Hear Roots Rocker Andrew Leahey Talk Health Scare With Chris Shiflett
Singer-songwriter Andrew Leahey‘s journey to releasing his debut album Skyline in Central Time with his band the Homestead was arduous to say the least. Along with the expected obstacles that all independent musicians encounter, from finding just the right band to scrounging up the necessary funds to record, the Virginia native also faced an unexpected and potentially fatal hurdle: a brain tumor.
As the latest guest on Walking the Floor, Foo Fighters guitarist Chris Shiflett’s entertaining country and Americana podcast, Leahey recalls his life-changing 2013 diagnosis and surgery, the circumstances surrounding his roots-rocking album and his hair-metal beginnings in Richmond. Here are five things we learned from Shiflett’s chat with Leahey – who is also a contributing writer to Rolling Stone Country. Listen to the full episode below.

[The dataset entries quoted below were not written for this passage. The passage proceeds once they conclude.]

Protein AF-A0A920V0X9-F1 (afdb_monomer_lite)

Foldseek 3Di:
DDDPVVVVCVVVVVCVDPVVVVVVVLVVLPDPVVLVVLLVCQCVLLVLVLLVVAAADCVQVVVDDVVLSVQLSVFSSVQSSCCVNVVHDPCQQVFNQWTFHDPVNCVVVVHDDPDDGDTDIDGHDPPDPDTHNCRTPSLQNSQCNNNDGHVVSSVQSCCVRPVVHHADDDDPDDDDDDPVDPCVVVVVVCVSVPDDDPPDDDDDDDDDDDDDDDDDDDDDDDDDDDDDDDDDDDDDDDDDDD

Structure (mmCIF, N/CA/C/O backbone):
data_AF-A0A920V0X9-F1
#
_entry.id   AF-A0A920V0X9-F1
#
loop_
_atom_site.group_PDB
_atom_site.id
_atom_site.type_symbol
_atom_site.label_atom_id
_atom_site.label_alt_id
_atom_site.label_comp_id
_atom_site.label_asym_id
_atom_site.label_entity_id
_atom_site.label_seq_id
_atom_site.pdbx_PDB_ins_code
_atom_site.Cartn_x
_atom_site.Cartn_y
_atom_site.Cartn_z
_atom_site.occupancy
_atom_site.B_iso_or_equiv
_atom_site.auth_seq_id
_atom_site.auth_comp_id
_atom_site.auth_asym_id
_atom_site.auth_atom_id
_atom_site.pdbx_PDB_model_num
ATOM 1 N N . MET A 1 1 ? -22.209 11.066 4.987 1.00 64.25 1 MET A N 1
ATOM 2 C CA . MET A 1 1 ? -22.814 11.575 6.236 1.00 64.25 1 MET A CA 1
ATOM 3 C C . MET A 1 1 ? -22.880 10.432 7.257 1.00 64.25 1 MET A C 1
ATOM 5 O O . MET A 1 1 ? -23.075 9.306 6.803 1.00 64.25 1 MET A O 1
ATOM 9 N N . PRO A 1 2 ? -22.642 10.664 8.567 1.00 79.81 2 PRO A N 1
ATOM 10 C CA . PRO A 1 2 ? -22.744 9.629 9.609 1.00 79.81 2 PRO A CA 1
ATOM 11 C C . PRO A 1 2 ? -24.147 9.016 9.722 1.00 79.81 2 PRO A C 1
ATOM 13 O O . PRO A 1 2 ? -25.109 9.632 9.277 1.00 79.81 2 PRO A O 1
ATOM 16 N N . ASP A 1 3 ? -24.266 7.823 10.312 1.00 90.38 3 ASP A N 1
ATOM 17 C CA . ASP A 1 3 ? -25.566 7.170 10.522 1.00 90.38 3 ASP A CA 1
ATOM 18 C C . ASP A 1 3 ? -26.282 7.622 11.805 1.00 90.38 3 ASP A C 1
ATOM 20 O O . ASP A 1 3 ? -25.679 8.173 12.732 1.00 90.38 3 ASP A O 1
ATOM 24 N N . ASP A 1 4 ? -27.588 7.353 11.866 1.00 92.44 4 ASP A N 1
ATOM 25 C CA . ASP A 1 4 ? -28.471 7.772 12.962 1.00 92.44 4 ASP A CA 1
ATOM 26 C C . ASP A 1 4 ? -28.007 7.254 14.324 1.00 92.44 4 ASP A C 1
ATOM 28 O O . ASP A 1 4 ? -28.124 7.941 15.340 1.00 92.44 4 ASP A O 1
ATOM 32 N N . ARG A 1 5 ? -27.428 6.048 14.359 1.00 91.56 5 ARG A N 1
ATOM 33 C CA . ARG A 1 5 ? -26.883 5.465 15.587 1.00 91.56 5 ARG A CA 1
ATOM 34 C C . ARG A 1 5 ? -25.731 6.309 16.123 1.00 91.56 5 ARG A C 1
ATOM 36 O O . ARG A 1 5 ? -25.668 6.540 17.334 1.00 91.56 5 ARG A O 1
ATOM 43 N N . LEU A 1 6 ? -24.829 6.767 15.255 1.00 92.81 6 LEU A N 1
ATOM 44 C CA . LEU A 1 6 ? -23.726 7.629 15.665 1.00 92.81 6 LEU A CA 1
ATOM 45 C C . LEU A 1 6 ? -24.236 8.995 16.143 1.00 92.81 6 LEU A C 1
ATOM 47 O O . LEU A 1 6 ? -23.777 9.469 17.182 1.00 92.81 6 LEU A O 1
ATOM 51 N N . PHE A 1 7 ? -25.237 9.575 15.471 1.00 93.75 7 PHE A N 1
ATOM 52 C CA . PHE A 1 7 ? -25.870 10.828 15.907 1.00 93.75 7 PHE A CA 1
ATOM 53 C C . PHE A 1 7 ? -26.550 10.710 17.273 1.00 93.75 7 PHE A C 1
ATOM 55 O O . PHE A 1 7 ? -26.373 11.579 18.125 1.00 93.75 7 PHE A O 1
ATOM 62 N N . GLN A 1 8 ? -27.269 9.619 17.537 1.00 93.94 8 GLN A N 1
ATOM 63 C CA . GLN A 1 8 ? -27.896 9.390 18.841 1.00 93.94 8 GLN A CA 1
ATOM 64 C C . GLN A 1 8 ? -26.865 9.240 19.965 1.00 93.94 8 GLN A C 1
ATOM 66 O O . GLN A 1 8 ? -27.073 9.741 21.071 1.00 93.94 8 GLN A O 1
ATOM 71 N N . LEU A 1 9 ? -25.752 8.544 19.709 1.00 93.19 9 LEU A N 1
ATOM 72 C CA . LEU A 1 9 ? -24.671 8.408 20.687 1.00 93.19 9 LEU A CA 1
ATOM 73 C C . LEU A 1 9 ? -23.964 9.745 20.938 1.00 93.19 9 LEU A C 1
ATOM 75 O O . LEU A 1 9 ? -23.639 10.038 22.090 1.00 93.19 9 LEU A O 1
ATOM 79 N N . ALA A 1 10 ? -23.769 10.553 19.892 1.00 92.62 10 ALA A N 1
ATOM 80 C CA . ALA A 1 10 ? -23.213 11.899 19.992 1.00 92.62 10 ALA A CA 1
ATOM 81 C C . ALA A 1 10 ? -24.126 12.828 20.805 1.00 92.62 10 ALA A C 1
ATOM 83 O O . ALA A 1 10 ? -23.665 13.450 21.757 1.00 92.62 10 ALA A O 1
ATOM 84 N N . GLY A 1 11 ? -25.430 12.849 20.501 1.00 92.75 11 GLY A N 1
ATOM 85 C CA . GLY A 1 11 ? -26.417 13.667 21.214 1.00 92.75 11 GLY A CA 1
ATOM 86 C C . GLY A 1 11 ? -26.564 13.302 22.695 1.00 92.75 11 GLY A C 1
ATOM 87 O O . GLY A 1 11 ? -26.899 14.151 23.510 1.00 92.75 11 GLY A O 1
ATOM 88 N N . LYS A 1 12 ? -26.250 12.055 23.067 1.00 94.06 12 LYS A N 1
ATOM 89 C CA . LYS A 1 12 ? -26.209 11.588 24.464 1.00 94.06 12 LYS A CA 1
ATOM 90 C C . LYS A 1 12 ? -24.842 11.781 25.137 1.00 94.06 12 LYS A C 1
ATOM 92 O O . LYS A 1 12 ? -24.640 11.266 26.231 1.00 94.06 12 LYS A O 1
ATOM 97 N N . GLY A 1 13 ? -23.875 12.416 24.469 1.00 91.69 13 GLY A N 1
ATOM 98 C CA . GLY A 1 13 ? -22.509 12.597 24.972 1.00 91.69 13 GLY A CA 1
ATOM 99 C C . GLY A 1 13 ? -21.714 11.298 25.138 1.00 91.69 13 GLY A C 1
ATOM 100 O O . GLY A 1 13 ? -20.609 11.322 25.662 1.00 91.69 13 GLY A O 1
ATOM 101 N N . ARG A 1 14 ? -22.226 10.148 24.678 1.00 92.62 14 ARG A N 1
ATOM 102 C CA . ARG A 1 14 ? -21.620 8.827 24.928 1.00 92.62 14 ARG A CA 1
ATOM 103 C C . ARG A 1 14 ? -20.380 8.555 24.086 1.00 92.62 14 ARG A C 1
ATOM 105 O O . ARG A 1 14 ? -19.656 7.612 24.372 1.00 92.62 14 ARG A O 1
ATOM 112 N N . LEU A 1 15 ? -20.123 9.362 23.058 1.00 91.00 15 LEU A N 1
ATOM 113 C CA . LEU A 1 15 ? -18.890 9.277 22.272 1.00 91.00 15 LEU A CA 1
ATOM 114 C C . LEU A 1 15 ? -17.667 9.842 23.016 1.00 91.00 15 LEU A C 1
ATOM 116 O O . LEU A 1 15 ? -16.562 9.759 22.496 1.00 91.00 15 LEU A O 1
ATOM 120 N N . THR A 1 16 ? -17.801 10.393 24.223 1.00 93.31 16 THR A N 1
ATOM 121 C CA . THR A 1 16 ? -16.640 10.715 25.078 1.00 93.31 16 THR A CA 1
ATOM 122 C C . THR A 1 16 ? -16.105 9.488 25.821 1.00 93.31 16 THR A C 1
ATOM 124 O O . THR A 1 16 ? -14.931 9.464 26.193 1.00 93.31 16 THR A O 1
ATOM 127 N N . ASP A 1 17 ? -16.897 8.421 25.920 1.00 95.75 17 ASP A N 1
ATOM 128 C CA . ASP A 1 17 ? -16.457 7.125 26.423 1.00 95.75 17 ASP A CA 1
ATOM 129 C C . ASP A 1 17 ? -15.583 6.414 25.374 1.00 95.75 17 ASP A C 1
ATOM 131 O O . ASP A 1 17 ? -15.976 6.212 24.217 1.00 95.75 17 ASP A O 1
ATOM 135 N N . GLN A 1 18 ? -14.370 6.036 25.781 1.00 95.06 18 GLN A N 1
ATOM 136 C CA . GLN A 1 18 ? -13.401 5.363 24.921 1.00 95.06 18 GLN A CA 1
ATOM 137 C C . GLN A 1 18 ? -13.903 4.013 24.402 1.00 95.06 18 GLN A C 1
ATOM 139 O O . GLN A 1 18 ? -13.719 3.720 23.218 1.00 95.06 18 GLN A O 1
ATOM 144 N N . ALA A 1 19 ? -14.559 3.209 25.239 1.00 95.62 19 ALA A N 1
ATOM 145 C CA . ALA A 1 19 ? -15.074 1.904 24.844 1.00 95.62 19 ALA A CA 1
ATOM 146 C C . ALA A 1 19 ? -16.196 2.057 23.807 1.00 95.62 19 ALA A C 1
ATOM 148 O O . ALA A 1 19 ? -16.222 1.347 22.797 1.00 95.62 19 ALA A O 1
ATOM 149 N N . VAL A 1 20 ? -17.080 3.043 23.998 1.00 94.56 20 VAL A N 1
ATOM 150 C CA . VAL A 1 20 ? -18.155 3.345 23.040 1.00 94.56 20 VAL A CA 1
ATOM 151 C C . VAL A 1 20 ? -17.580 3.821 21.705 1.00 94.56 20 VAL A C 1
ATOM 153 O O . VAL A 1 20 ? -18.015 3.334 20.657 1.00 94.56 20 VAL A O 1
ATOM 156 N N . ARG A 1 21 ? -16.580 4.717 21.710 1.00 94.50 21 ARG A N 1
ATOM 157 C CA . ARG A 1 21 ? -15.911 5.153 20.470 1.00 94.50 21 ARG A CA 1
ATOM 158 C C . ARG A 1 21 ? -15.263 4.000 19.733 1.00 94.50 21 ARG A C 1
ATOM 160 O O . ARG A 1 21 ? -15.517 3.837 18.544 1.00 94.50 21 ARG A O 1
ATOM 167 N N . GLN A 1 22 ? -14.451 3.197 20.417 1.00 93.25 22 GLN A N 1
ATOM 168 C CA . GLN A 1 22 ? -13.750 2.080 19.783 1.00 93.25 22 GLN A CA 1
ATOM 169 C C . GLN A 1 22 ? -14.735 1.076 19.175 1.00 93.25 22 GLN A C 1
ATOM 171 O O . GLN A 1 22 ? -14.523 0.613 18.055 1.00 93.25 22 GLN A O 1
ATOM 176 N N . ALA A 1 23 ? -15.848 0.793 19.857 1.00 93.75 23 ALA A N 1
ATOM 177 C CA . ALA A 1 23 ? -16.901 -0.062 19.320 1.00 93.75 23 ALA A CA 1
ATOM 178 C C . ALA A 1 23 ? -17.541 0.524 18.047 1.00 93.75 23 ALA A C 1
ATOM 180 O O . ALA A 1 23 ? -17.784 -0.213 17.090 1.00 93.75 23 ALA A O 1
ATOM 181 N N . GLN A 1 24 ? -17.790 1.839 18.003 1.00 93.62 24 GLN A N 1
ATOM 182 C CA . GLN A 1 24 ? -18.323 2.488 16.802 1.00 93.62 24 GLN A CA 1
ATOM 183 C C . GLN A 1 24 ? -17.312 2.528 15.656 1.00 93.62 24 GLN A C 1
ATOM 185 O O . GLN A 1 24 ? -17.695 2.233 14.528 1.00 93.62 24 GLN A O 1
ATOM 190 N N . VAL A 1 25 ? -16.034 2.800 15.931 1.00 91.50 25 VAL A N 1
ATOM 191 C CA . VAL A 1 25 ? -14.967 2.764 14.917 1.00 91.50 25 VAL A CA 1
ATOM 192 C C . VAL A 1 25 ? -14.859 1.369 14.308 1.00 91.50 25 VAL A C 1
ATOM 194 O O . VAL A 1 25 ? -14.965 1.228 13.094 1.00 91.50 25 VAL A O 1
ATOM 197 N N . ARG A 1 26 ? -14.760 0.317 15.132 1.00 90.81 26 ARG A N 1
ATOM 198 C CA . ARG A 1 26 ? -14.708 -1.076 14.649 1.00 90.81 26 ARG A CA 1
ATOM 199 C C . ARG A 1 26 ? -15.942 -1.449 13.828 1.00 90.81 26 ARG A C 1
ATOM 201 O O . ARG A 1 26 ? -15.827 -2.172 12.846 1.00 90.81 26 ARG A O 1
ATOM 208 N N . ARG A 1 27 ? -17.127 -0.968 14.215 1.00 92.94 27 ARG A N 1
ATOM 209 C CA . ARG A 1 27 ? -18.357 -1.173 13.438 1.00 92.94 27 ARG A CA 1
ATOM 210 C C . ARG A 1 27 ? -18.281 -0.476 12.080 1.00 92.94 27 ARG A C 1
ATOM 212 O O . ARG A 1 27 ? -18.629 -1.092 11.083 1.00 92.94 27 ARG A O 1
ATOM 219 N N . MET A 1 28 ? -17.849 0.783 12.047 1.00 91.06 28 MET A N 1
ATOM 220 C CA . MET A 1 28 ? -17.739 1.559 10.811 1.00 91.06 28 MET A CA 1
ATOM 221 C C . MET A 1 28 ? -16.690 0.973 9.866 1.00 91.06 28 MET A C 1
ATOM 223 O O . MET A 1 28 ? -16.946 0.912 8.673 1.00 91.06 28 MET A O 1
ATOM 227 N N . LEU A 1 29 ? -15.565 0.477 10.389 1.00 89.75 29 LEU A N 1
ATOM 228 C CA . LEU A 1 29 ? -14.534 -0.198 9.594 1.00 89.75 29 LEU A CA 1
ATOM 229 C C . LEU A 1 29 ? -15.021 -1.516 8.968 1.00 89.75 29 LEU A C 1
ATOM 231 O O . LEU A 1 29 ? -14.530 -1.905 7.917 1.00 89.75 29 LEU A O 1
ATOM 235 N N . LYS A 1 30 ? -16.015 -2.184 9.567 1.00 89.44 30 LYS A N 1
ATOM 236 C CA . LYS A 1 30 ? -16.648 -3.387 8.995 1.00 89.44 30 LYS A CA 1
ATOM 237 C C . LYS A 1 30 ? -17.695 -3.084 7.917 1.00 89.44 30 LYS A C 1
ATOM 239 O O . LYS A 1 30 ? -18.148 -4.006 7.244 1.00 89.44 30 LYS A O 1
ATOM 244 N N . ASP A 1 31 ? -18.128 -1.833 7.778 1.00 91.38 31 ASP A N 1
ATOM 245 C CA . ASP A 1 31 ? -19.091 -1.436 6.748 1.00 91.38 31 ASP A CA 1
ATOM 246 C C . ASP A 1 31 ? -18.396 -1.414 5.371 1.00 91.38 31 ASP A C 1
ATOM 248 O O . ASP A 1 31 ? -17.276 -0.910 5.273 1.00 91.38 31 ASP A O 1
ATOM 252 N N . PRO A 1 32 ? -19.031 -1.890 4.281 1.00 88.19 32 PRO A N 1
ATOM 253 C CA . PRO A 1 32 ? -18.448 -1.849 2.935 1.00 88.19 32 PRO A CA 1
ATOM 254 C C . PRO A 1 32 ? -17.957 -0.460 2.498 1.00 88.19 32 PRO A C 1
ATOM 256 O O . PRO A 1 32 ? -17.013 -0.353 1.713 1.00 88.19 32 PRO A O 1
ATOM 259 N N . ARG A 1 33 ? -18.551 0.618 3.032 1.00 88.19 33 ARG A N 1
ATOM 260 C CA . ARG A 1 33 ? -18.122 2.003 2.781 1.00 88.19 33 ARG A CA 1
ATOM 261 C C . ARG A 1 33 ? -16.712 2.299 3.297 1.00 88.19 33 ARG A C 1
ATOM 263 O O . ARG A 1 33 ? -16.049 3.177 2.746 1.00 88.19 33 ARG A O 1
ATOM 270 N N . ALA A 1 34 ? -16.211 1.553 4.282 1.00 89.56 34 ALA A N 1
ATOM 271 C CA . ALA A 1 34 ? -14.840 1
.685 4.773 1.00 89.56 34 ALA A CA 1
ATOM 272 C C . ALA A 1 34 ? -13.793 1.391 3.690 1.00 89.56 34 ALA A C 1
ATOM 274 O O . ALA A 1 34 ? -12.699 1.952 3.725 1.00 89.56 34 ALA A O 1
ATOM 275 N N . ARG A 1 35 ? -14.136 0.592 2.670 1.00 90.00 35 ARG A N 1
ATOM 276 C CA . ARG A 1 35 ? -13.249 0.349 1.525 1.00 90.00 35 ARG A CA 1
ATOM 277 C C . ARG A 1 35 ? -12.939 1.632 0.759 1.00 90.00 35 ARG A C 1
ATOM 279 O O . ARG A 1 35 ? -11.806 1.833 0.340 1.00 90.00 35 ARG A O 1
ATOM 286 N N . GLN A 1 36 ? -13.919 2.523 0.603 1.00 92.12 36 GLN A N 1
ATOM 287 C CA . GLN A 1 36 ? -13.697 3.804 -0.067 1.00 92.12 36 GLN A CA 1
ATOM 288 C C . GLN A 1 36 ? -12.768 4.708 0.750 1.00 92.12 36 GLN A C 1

Leahey is also a music journalist and once wrote for the conservative Washington Times newspaper.
Just out of college, Leahey landed a gig interviewing artists with shows coming through the D.C. area for an unlikely source – the ultra-conservative Washington Times newspaper. Occasionally, the paper’s politics created unusual problems, like the time Leahey was barred from talking to Pearl Jam’s Eddie Vedder, a noted liberal activist. “My editor said, ‘I cannot abide him,'” he says. “I would talk to gay bands, bands I knew that the Washington Times, if they knew what was going on, wouldn’t want me talking to.”
Leahey was diagnosed with a brain tumor after years of struggling with migraines and hearing issues.
“I started getting migraines in ’09,” he explains. “I tried to get it checked out but who knows where headaches come from. Then when we were touring heavily in 2012 and 2013 I started getting hearing problems, and they went deeper than ‘I’ve had drums in my ear for a month.’ It felt like my ears were packed with cotton, it would go in and out and for a while I was hearing two pitches in that ear. It was terrible for playing onstage, and I had some terrible gigs.” Leahey eventually passed out in a grocery store parking lot, leading to the fateful MRI. They were like, ‘Oh, you have this tumor and that’s why you’ve been having problems.’ That was 2013, the diagnosis came in August and the brain surgery was in November.”
Leahey’s surgery came three months after his diagnosis, but the guitarist pushed himself to get back out on the road.
“The operation was 12 hours and I was not awake,” he says. “I woke up in the Neuro-ICU and I was there for the majority of a week. I came home and for the first month it was pure Lazy-Boy time. I couldn’t lift anything over five pounds, I was having this two-tone hearing thing so I couldn’t watch TV or listen to music and was just in constant pain. I heard the doctor say for every hour you’re asleep in the operating room it takes a month to get better.” Leahey couldn’t wait and rushed his return to playing live. “That was my decision and it was not a smart one. I think I just wanted to prove to everyone I could do it … I’d be onstage asking myself, ‘Why did I put myself through this? Why go through the costly process of touring if you can’t give it your all?'”
In the end, the health scare resulted in new artistic clarity for Leahey.
Leahey always assumed his big break would come on the road after delivering the perfect show to the right person, but following his surgery, he tried a different approach. He started writing more songs for what would become Skyline in Central Time and landed a deal with Thirty Tigers. “[The experience] clarified what you want to do and what you can do. I was a born-again road warrior,” he says. “This thing that almost ended my career wound up helping it get going again … It taught me to care about it more and that bled into how I play it and write it.”
Jason Isbell made a surprise appearance at a benefit concert in Nashville organized to help Leahey pay for his mounting medical bills.
“I got to know him because I did a piece in American Songwriter just before [Isbell’s album] Southeastern came out,” Leahey says. “He kept in touch and when I got sick, we had insurance but it’s not cheap to get brain surgery … The bills were adding up, so that show was Jason Isbell playing with Amanda Shires, the Wild Feathers and Nikki Lane, and two local acts, Great Peacock and Derek Hoke, and it helped cover all my costs at the time. It was great. We just went on tour with Amanda two months ago, and was great to thank her for all they did for me.”